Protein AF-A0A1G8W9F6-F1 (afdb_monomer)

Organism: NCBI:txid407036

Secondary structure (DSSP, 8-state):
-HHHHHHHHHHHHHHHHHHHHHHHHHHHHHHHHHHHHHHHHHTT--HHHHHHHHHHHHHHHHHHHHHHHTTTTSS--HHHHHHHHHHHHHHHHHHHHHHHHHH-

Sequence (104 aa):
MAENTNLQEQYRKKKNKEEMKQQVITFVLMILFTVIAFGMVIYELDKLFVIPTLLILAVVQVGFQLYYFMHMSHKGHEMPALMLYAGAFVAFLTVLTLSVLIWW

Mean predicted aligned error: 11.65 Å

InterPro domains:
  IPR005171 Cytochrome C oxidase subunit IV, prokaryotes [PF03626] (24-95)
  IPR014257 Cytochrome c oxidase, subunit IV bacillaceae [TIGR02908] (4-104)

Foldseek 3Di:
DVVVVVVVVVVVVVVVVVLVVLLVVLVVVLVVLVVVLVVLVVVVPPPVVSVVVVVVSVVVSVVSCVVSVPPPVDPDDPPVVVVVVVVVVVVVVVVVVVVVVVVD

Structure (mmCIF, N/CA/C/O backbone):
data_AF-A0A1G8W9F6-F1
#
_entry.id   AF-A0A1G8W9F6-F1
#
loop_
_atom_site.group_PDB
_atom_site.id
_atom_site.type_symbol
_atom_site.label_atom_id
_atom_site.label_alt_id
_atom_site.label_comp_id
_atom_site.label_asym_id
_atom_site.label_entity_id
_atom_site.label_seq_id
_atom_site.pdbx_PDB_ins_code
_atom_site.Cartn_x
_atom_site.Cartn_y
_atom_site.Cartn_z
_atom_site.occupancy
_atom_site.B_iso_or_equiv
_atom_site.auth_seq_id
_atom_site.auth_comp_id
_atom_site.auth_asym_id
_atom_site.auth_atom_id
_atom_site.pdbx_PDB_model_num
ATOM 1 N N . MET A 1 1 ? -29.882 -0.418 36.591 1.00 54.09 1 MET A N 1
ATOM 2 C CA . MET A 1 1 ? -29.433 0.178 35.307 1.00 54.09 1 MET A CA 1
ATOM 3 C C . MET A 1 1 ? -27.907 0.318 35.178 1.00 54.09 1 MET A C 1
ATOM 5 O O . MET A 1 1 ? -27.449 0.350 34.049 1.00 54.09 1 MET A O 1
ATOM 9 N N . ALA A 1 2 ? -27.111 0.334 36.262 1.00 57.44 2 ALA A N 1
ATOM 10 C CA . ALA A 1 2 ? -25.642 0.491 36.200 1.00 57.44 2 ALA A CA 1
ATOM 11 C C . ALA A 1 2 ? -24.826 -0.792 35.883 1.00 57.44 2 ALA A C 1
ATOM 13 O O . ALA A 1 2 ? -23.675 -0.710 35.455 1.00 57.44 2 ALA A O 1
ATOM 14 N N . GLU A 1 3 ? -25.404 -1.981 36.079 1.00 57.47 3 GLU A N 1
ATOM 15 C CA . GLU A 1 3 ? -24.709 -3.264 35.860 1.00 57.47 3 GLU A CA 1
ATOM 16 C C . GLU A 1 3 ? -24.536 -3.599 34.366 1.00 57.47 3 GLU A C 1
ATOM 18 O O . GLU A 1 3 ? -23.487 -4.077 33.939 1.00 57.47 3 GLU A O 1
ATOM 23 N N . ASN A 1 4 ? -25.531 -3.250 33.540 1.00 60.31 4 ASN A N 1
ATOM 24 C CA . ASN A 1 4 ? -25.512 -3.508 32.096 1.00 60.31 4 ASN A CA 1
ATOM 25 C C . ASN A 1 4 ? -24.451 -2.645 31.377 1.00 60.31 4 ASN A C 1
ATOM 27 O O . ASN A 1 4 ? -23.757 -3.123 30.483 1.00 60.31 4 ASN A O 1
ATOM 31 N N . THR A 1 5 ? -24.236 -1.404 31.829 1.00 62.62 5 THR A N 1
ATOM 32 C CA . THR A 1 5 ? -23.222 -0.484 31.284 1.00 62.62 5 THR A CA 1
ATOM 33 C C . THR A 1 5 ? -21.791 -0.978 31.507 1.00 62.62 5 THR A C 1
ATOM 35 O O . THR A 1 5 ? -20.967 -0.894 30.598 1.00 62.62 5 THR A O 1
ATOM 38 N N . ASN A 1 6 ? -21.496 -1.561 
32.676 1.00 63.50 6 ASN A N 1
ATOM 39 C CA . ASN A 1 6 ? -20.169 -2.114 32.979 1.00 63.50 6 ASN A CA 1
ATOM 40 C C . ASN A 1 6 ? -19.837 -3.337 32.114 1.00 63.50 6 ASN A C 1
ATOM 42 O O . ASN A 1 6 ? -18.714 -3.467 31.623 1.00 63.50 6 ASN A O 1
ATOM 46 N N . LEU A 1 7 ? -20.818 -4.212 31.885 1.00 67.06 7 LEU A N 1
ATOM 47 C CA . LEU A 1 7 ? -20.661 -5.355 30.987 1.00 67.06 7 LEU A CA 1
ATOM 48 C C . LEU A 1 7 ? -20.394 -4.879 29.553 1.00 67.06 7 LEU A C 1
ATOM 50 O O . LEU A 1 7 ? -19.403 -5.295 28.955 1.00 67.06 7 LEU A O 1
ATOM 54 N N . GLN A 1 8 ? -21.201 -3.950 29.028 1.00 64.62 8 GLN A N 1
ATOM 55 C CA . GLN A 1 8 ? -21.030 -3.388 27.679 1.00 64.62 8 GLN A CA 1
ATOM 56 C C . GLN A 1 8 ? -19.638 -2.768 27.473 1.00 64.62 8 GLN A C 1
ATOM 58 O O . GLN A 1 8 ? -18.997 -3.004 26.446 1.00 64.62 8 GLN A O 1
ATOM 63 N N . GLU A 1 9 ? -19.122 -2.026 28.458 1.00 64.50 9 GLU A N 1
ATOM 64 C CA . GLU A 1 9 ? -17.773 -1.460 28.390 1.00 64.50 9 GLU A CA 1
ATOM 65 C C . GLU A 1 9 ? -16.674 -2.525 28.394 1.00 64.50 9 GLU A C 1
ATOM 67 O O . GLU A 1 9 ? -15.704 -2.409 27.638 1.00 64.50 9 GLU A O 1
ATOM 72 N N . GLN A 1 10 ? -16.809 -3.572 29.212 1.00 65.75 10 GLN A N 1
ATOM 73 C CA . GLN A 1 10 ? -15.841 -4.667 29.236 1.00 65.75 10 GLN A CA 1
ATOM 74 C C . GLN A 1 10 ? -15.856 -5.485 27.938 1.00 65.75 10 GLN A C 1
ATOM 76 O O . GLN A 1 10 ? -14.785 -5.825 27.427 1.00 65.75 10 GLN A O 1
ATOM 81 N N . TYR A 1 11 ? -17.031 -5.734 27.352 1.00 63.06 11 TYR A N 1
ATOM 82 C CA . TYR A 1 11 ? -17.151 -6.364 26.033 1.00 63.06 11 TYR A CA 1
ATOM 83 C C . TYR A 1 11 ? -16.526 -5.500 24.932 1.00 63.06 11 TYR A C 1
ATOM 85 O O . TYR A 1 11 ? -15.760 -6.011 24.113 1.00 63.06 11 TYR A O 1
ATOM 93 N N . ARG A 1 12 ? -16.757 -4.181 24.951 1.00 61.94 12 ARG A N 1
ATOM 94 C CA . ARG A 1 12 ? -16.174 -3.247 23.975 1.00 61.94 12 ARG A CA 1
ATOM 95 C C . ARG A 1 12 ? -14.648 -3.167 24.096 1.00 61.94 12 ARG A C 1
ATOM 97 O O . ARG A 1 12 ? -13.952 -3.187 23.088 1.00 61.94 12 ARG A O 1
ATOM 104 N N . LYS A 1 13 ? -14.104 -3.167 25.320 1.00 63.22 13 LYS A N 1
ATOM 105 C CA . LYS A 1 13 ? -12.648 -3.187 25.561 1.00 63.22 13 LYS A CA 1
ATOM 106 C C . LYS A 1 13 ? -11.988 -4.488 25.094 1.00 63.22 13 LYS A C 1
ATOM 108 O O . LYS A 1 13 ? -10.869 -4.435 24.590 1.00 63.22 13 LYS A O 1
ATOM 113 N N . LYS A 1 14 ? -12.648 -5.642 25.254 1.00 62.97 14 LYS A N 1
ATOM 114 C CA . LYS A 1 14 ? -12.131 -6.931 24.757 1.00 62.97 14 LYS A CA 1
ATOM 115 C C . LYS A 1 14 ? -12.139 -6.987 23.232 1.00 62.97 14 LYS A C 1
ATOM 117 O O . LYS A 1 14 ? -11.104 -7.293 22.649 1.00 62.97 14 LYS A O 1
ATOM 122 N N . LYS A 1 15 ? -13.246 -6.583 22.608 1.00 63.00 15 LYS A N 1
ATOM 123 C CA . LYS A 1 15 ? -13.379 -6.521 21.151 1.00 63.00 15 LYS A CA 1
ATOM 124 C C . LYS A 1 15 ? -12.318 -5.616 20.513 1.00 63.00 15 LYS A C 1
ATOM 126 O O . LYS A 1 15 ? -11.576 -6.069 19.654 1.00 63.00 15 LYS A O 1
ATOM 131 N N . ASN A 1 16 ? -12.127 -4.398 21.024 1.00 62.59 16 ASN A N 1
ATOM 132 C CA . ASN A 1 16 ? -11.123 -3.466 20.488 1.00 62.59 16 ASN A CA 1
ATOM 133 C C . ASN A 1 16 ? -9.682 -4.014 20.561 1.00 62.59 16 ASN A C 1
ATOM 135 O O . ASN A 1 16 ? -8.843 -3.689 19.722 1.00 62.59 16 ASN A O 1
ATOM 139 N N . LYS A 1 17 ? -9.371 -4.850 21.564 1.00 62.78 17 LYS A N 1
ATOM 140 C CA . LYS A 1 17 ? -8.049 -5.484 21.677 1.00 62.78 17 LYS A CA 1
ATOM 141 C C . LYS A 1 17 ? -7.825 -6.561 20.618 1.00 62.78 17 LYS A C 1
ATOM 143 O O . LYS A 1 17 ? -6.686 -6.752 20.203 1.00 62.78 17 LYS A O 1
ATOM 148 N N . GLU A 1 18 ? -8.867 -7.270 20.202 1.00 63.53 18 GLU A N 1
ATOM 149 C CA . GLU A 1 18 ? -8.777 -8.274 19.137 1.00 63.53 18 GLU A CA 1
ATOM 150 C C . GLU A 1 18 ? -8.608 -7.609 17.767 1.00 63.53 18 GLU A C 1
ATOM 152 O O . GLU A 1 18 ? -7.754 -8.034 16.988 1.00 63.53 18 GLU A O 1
━━━━
→ **Try it**
Find the word "oxidase" in the records. Copy every line it appears in.

→ **Answer to the exercise**
  IPR005171 Cytochrome C oxidase subunit IV, prokaryotes [PF03626] (24-95)
  IPR014257 Cytochrome c oxidase, subunit IV bacillaceae [TIGR02908] (4-104)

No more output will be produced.